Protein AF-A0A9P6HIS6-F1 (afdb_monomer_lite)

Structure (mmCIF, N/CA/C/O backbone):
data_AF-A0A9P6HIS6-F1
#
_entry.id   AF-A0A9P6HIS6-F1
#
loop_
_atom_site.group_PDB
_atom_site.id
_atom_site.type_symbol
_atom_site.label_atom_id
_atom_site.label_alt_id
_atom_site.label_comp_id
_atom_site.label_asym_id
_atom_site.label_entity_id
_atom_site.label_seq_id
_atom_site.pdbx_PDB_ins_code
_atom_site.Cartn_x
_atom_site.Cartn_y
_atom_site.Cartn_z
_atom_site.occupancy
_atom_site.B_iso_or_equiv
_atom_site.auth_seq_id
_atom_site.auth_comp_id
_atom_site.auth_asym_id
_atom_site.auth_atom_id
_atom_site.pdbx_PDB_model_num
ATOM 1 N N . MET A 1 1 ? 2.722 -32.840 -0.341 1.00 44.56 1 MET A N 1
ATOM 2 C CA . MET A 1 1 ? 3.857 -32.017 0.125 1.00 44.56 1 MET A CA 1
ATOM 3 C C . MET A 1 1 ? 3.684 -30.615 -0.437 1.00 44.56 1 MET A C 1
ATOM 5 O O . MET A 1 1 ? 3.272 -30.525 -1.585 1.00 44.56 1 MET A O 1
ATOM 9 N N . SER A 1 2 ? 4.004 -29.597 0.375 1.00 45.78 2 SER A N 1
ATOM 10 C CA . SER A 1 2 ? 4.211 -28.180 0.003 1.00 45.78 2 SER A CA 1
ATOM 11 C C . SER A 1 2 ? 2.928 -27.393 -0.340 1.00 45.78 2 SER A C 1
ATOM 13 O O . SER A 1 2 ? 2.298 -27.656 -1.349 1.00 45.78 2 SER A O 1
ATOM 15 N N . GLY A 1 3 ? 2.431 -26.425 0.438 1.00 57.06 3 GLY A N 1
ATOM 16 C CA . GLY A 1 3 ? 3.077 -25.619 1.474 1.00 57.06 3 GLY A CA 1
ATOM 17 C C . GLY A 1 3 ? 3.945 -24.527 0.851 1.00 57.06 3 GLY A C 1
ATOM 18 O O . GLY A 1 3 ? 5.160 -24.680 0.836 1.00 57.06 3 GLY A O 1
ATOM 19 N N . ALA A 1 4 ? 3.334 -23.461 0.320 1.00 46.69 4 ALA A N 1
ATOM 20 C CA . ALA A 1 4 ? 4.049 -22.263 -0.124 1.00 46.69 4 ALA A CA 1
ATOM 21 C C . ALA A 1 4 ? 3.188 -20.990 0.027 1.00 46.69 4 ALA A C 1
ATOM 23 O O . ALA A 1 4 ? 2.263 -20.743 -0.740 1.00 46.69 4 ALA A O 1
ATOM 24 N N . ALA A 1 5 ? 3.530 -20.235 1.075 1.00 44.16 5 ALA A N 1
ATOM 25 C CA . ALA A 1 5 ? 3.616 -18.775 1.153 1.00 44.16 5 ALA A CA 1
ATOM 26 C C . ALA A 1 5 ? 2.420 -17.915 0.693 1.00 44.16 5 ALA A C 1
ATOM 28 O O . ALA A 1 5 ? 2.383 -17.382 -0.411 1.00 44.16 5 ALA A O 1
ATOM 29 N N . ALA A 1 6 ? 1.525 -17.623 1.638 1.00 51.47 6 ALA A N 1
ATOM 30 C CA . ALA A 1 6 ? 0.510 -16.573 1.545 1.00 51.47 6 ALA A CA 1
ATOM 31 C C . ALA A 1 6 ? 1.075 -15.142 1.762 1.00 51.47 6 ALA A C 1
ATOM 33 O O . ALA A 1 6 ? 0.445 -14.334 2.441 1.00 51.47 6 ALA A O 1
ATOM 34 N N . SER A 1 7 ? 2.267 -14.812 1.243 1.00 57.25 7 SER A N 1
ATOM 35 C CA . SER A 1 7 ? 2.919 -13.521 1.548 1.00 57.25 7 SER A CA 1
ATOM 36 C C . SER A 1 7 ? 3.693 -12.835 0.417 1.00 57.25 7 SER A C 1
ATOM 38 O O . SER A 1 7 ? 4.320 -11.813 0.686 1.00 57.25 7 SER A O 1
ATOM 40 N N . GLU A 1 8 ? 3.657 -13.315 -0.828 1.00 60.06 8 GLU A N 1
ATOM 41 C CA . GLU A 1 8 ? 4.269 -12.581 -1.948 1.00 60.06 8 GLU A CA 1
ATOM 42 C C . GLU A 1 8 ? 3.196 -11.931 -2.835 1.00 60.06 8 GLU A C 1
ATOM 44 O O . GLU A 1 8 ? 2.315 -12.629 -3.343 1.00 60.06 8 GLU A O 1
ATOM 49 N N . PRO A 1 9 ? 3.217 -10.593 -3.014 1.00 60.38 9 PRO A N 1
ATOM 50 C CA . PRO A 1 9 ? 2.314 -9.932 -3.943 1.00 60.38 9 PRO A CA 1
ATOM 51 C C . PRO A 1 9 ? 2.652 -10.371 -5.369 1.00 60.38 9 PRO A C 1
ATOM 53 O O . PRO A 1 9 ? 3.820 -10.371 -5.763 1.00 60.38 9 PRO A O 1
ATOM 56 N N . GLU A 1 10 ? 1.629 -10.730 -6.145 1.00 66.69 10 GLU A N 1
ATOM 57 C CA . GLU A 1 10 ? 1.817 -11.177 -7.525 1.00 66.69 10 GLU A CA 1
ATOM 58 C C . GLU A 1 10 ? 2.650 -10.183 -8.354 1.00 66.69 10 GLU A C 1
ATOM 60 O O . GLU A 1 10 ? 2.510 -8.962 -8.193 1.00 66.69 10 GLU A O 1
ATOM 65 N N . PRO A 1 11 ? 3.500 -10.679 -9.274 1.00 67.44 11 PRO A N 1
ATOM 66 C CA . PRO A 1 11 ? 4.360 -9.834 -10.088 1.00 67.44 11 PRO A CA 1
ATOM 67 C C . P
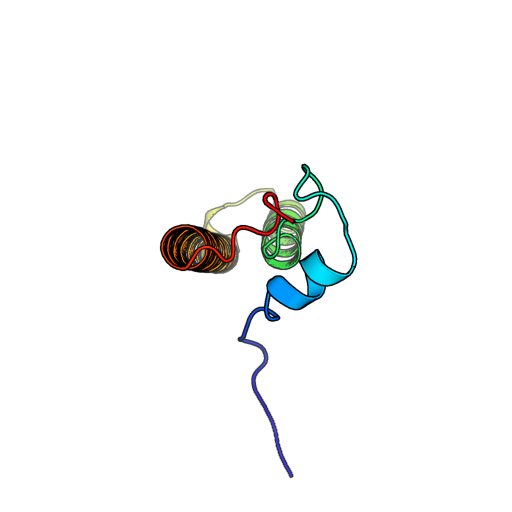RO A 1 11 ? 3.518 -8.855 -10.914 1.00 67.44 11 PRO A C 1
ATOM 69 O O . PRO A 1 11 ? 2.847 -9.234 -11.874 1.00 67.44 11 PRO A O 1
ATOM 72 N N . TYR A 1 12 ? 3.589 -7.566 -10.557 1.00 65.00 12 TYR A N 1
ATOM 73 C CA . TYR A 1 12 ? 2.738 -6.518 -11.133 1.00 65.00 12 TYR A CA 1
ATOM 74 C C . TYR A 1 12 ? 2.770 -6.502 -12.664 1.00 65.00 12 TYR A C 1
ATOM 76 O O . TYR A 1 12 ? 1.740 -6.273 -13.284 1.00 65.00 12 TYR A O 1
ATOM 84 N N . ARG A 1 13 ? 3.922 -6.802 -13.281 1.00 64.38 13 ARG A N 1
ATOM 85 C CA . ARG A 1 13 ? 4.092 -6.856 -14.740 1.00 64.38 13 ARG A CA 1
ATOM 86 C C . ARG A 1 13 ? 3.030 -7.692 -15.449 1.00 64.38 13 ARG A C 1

★ ★ ★ ★

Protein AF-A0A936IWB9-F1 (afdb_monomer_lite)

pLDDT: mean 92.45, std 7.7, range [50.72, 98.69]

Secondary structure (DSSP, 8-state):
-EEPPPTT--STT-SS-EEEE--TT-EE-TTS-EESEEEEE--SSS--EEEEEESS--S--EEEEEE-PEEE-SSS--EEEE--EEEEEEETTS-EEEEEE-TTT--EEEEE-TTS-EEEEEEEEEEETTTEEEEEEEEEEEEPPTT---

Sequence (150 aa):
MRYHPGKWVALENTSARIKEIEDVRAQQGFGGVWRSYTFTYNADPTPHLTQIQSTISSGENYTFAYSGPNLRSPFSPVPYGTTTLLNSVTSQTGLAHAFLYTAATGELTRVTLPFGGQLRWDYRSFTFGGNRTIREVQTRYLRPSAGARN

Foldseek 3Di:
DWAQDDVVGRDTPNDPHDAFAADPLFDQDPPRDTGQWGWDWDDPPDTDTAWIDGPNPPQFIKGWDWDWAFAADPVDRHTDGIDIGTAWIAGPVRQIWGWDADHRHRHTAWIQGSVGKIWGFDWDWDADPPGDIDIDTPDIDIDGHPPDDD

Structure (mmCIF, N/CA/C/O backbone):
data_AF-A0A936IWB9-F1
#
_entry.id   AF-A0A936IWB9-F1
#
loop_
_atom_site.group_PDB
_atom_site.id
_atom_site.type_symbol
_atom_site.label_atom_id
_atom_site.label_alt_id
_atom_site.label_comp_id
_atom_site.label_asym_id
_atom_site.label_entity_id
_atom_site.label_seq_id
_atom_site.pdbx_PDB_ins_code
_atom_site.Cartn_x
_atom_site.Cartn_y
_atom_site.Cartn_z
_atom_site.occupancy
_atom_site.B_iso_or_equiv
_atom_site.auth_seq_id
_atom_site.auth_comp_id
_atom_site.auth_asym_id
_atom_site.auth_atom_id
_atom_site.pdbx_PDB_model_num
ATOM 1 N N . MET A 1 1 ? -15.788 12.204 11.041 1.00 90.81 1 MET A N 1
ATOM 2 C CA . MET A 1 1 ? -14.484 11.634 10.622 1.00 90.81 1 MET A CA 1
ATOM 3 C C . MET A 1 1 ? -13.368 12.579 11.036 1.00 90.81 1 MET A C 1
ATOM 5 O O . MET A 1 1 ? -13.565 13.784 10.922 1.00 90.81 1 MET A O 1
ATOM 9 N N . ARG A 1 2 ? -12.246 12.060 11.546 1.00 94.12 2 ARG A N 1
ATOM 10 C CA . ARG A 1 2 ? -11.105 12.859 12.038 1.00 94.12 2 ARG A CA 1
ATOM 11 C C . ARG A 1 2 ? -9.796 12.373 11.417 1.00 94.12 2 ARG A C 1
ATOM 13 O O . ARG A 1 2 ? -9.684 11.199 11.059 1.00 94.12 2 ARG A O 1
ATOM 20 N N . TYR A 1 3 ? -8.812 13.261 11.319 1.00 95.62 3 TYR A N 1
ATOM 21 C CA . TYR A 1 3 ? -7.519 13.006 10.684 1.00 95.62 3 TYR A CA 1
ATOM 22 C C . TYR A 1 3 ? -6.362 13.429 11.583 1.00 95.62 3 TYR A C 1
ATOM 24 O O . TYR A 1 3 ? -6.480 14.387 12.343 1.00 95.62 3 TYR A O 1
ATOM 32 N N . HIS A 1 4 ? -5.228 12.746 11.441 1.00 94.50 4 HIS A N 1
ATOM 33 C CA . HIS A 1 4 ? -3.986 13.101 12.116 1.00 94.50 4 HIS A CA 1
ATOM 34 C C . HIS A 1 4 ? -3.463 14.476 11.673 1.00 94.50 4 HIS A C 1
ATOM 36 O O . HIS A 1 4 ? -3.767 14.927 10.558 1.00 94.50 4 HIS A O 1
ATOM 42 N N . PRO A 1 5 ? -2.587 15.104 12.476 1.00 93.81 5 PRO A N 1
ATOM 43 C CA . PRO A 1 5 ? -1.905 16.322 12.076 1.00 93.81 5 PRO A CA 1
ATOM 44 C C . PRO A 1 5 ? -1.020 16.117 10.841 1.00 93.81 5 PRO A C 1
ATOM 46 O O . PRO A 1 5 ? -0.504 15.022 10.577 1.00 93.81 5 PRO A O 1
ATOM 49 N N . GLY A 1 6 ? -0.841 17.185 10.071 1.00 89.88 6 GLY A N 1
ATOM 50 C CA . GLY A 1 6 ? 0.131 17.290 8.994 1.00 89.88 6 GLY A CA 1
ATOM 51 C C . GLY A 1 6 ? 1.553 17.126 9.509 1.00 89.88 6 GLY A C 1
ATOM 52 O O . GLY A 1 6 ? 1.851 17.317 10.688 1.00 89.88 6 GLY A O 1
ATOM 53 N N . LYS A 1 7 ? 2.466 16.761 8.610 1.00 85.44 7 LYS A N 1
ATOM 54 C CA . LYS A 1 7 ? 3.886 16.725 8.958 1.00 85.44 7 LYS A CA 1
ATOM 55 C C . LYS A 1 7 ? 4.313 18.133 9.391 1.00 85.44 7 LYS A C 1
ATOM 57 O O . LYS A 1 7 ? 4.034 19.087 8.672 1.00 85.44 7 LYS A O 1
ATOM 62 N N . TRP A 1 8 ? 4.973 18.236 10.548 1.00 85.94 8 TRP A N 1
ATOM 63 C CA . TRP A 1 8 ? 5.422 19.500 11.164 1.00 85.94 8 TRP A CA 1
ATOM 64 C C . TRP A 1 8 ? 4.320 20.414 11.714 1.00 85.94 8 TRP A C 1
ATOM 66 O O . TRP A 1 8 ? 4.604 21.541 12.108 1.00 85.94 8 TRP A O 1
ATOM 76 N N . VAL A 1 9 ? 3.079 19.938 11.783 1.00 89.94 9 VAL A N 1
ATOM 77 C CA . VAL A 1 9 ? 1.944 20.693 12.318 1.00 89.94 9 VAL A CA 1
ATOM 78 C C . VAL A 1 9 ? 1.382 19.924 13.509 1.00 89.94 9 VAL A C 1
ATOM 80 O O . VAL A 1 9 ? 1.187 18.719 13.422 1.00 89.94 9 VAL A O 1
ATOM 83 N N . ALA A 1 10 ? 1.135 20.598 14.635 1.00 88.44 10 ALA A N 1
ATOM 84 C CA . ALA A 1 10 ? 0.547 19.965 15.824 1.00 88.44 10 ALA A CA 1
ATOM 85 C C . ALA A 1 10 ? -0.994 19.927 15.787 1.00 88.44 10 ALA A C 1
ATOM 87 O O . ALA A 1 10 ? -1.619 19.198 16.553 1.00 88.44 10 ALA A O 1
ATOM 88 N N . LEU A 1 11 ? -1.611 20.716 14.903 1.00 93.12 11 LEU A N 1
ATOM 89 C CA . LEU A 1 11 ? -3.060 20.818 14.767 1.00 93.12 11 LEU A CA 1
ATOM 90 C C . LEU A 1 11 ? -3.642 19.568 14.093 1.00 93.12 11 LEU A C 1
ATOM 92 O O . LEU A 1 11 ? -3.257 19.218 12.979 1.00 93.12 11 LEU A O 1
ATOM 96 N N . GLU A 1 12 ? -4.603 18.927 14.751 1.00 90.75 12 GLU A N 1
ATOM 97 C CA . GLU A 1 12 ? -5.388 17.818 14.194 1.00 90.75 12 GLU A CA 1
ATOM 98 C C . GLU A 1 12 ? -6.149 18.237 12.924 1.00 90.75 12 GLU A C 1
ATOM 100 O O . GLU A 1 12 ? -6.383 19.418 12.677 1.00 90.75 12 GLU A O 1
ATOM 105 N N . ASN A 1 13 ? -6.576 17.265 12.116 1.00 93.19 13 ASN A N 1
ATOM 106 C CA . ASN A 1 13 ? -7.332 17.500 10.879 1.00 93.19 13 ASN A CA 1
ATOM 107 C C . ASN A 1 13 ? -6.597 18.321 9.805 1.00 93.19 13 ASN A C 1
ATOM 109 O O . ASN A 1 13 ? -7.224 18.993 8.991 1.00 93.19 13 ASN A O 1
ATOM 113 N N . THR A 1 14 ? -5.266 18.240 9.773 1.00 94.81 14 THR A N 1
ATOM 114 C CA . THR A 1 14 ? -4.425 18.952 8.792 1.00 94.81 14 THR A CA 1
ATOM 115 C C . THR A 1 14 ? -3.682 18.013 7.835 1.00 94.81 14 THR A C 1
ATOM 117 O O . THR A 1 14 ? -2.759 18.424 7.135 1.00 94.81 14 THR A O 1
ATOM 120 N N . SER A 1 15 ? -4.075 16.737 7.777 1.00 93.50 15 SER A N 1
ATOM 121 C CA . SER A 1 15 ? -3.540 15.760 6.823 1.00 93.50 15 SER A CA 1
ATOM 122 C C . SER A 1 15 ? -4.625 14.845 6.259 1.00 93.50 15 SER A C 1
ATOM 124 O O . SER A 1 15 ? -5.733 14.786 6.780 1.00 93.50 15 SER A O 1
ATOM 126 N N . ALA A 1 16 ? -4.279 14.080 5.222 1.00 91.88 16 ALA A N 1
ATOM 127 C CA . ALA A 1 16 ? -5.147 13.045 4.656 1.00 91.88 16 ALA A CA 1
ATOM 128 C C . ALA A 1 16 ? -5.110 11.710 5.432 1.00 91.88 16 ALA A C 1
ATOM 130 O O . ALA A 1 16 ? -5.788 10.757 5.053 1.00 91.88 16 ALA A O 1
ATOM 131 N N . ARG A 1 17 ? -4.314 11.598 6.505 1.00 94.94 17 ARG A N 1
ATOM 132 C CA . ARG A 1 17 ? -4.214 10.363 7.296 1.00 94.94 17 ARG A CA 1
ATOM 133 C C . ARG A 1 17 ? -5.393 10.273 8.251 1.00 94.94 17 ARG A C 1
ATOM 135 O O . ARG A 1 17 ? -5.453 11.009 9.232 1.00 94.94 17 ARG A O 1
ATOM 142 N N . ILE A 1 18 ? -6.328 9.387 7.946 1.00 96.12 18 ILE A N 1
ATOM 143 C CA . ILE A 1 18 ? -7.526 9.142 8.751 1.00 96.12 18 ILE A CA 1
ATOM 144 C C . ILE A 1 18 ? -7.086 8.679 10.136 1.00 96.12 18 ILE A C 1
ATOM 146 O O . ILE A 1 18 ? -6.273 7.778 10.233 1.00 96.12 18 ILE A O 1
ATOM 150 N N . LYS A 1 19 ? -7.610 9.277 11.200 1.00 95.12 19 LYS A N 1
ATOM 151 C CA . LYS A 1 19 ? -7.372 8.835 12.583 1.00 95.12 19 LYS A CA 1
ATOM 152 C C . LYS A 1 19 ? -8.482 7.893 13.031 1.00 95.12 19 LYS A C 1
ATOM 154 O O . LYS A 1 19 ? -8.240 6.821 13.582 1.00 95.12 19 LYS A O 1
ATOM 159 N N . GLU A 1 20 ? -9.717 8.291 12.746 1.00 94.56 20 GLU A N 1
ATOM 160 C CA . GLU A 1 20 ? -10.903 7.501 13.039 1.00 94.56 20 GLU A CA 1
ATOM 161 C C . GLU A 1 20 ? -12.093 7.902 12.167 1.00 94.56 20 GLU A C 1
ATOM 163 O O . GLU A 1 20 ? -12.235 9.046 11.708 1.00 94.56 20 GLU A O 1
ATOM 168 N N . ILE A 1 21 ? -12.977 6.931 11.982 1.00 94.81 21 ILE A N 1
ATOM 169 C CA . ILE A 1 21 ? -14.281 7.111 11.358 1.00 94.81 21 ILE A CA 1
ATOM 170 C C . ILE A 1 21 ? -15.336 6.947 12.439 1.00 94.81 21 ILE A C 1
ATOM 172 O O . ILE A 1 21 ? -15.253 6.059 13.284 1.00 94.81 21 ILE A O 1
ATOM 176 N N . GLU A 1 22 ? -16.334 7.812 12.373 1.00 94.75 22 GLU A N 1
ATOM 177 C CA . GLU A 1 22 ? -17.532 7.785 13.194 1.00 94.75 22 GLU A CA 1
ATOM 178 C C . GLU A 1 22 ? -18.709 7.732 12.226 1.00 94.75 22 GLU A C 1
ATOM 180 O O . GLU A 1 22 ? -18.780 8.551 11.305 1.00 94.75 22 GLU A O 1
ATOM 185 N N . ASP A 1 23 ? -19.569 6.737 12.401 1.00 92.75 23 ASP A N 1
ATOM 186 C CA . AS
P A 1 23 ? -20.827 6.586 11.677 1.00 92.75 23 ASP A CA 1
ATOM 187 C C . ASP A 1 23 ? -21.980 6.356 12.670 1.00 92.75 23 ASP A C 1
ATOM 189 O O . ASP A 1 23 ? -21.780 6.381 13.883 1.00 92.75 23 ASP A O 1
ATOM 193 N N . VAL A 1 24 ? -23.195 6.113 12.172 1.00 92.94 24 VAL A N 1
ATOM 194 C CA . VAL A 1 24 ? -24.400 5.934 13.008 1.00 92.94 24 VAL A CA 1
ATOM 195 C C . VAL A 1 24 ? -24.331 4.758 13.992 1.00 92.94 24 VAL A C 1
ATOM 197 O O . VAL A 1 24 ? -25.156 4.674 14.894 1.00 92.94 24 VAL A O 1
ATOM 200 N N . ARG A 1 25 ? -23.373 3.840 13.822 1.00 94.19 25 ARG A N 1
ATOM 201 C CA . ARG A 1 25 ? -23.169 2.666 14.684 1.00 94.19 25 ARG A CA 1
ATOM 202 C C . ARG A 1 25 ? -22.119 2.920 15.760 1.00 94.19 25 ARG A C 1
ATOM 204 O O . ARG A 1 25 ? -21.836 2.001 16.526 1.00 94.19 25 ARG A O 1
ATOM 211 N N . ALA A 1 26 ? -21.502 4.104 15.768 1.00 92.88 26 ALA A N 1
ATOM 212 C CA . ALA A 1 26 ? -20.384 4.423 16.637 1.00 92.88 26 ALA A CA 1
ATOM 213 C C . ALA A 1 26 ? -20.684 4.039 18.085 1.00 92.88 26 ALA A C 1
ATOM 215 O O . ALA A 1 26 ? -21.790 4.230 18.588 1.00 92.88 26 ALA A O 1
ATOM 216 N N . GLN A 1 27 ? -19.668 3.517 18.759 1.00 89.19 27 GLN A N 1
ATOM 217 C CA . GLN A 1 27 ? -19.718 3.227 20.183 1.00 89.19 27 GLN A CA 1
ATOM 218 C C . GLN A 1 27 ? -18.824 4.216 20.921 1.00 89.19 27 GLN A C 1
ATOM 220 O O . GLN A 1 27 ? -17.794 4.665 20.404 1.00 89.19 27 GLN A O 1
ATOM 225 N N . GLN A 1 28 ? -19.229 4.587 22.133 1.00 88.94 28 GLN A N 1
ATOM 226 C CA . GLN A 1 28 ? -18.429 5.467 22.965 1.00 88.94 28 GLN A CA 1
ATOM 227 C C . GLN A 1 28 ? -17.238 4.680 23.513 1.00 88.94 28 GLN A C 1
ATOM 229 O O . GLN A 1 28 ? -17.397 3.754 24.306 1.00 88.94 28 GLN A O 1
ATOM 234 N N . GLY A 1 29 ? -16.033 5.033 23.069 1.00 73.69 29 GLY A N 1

★ ★ ★ ★

> [ASSIGNMENT] The answer is the run of lines above from the line containing "ATOM 105 N N" through the line containing "ATOM 121 C CA", copied exactly and alone.

> [EXERCISE SOLUTION]
ATOM 105 N N . ASN A 1 13 ? -6.576 17.265 12.116 1.00 93.19 13 ASN A N 1
ATOM 106 C CA . ASN A 1 13 ? -7.332 17.500 10.879 1.00 93.19 13 ASN A CA 1
ATOM 107 C C . ASN A 1 13 ? -6.597 18.321 9.805 1.00 93.19 13 ASN A C 1
ATOM 109 O O . ASN A 1 13 ? -7.224 18.993 8.991 1.00 93.19 13 ASN A O 1
ATOM 113 N N . THR A 1 14 ? -5.266 18.240 9.773 1.00 94.81 14 THR A N 1
ATOM 114 C CA . THR A 1 14 ? -4.425 18.952 8.792 1.00 94.81 14 THR A CA 1
ATOM 115 C C . THR A 1 14 ? -3.682 18.013 7.835 1.00 94.81 14 THR A C 1
ATOM 117 O O . THR A 1 14 ? -2.759 18.424 7.135 1.00 94.81 14 THR A O 1
ATOM 120 N N . SER A 1 15 ? -4.075 16.737 7.777 1.00 93.50 15 SER A N 1
ATOM 121 C CA . SER A 1 15 ? -3.540 15.760 6.823 1.00 93.50 15 SER A CA 1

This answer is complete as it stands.